Henry James: Elegant. Daisy Miller: Cute!

Henry James. Daisy Miller. 1879. Trag-rom-ic novella: tragedy-romance-comedy.

Daisy MillerThis enchanting little narrative is elegantly crafted and boasts one of the most appealing heroines in literature, though its style does perhaps verge on the constipated.

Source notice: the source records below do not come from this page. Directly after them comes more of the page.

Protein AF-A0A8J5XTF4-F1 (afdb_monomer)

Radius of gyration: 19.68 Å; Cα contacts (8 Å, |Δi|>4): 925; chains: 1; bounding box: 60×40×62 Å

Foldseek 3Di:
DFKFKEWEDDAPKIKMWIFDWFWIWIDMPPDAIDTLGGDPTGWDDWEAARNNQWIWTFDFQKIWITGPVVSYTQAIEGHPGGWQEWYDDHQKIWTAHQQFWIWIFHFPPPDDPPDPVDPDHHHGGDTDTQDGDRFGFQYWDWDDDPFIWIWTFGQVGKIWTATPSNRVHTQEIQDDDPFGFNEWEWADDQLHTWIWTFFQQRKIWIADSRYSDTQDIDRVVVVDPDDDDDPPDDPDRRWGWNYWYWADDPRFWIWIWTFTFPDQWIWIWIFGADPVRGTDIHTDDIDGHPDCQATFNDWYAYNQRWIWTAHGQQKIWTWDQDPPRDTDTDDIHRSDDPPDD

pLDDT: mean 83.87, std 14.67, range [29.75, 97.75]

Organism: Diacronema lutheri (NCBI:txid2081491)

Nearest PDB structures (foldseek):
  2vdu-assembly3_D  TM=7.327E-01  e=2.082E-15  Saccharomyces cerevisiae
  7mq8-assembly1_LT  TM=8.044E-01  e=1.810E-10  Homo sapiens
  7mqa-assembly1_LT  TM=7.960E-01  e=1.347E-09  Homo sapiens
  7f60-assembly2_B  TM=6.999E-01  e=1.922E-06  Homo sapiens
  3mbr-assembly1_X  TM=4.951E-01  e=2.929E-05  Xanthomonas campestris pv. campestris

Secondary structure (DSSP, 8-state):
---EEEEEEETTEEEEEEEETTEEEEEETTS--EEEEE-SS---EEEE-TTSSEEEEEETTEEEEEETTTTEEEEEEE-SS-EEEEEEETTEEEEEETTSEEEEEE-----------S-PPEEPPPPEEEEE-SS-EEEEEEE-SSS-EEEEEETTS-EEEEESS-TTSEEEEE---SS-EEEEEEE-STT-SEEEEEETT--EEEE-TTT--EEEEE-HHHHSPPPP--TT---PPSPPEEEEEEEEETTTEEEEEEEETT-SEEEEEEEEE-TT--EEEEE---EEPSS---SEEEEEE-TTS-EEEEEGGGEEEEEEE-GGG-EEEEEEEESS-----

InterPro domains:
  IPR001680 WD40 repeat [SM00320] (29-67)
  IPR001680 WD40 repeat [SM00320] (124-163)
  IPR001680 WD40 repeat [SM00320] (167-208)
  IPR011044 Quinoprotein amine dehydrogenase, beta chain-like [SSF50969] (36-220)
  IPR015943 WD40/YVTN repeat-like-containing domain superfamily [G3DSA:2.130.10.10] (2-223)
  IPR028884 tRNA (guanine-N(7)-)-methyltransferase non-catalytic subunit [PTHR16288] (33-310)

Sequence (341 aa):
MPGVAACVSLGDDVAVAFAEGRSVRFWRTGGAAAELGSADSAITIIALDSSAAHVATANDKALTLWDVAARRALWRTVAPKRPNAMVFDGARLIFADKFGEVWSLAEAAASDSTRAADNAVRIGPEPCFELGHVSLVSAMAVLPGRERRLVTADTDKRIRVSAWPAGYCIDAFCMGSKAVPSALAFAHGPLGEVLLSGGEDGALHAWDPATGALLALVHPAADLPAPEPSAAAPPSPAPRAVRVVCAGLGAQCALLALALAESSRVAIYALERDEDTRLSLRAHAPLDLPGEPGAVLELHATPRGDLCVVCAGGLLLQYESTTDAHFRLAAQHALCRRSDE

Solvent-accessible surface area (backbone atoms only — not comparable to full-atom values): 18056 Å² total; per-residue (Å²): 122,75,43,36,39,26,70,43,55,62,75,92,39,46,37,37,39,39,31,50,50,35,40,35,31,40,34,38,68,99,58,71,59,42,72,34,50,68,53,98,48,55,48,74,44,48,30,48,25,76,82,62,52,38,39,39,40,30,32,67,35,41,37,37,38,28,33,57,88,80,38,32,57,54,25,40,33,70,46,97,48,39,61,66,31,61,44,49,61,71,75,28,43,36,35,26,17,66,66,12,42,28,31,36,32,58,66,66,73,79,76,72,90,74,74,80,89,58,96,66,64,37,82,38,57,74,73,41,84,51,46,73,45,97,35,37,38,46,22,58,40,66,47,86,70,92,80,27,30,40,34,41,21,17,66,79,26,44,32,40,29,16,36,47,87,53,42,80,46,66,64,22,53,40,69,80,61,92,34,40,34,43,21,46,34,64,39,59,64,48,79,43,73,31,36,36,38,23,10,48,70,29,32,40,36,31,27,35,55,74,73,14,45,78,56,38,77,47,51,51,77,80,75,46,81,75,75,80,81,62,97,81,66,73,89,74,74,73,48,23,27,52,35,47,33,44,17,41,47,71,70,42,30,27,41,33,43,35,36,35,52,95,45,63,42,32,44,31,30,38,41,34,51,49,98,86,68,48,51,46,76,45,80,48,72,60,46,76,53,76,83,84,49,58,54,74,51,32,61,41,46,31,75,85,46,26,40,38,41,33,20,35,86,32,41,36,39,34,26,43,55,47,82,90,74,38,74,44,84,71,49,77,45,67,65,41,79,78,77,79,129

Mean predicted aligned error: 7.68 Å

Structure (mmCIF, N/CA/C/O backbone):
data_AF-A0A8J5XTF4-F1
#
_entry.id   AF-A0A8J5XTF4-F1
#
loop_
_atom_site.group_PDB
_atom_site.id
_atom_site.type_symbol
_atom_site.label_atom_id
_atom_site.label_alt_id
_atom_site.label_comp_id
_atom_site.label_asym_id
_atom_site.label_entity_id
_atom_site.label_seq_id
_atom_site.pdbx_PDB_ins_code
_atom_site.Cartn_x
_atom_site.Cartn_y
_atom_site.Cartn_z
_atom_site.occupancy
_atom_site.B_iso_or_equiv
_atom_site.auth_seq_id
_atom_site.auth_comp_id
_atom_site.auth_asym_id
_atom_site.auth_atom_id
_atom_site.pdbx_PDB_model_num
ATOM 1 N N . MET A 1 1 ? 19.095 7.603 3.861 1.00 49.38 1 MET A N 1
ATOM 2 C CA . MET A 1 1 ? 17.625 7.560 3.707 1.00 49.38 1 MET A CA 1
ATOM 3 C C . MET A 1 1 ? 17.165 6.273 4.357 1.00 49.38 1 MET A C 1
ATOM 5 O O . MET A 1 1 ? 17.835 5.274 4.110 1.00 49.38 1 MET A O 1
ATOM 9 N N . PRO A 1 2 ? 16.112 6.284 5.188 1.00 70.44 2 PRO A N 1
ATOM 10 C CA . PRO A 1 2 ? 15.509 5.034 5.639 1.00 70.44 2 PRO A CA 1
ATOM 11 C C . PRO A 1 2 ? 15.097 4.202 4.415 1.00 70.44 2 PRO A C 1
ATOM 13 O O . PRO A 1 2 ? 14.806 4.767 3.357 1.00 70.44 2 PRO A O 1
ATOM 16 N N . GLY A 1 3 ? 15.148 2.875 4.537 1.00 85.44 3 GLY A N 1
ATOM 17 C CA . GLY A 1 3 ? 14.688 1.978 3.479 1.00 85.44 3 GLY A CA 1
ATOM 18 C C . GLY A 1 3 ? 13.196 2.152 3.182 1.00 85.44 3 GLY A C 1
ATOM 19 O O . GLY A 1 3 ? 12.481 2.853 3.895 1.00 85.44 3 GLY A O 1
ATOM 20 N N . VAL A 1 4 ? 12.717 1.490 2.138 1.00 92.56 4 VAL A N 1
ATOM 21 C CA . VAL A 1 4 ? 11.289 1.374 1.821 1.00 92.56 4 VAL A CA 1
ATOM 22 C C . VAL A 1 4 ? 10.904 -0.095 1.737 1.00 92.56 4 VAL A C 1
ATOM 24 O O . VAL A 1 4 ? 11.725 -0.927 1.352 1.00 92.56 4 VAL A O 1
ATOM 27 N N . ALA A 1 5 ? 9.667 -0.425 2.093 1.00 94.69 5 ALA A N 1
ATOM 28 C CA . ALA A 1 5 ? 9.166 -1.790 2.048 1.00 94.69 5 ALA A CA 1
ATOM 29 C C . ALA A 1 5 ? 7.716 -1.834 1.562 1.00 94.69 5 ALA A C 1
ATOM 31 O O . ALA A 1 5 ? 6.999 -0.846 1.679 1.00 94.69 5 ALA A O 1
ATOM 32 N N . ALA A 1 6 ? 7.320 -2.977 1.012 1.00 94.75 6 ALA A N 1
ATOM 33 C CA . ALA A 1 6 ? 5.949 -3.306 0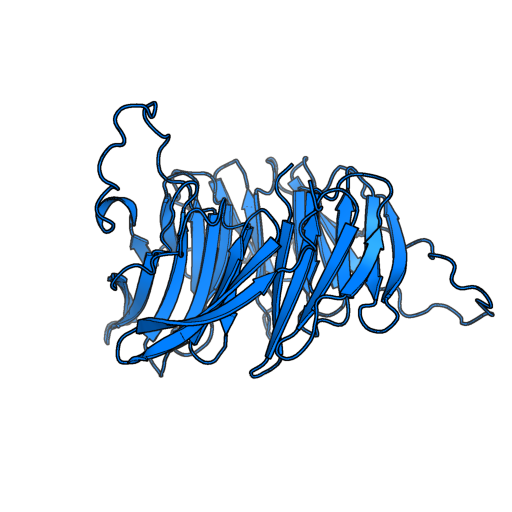.649 1.00 94.75 6 ALA A CA 1
ATOM 34 C C . ALA A 1 6 ? 5.701 -4.784 0.965 1.00 94.75 6 ALA A C 1
ATOM 36 O O . ALA A 1 6 ? 6.581 -5.622 0.744 1.00 94.75 6 ALA A O 1
ATOM 37 N N . CYS A 1 7 ? 4.515 -5.101 1.476 1.00 94.81 7 CYS A N 1
ATOM 38 C CA . CYS A 1 7 ? 4.149 -6.453 1.892 1.00 94.81 7 CYS A CA 1
ATOM 39 C C . CYS A 1 7 ? 2.841 -6.903 1.240 1.00 94.81 7 CYS A C 1
ATOM 41 O O . CYS A 1 7 ? 1.946 -6.094 1.014 1.00 94.81 7 CYS A O 1
ATOM 43 N N . VAL A 1 8 ? 2.716 -8.205 0.979 1.00 93.38 8 VAL A N 1
ATOM 44 C CA . VAL A 1 8 ? 1.453 -8.833 0.562 1.00 93.38 8 VAL A CA 1
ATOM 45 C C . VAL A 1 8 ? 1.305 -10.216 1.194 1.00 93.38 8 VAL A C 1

Indeed, at first I found myself rebelliously comparing this novella to the writings of P. G. Wodehouse, who playfully aped James’s high-brow style and preoccupation with the aristocracy, and of Edith Wharton, who never attained the color and intimacy of James the Younger. Yes, James expresses a typically Anglo contempt for “dagoes,” sprinkles the narrative with pretentious French phrases and references to Byron and Cherbuliez (?); and gives us characters we tend to identify as Wodehousian goofs: the lounging gentleman, the charmingly artless young lady, and the blunt little boy who is the instrument of their meeting. Nevertheless, by its end I was willing to proclaim Daisy Miller a masterpiece.

My change of heart was due partly to James’s elegant craftsmanship and the ephemeral delicacy of his prose. Mostly, though, it was because I had fallen in love with Daisy Miller myself. She is so cute! So frank and sincere—so utterly charming! She teases and tantalizes the gentlemanly Mr. Winterbourne and shocks polite society (if it were so unmannerly as to allow itself to be shocked) with her very public goings-on with the suave Mr. Giovanelli. She is the perkiest little flirt in the world, and yet she is so innocent, so unaware of how unforgiving the world can be, and so heartbroken when she finally comes into this knowledge. The ending is inevitable.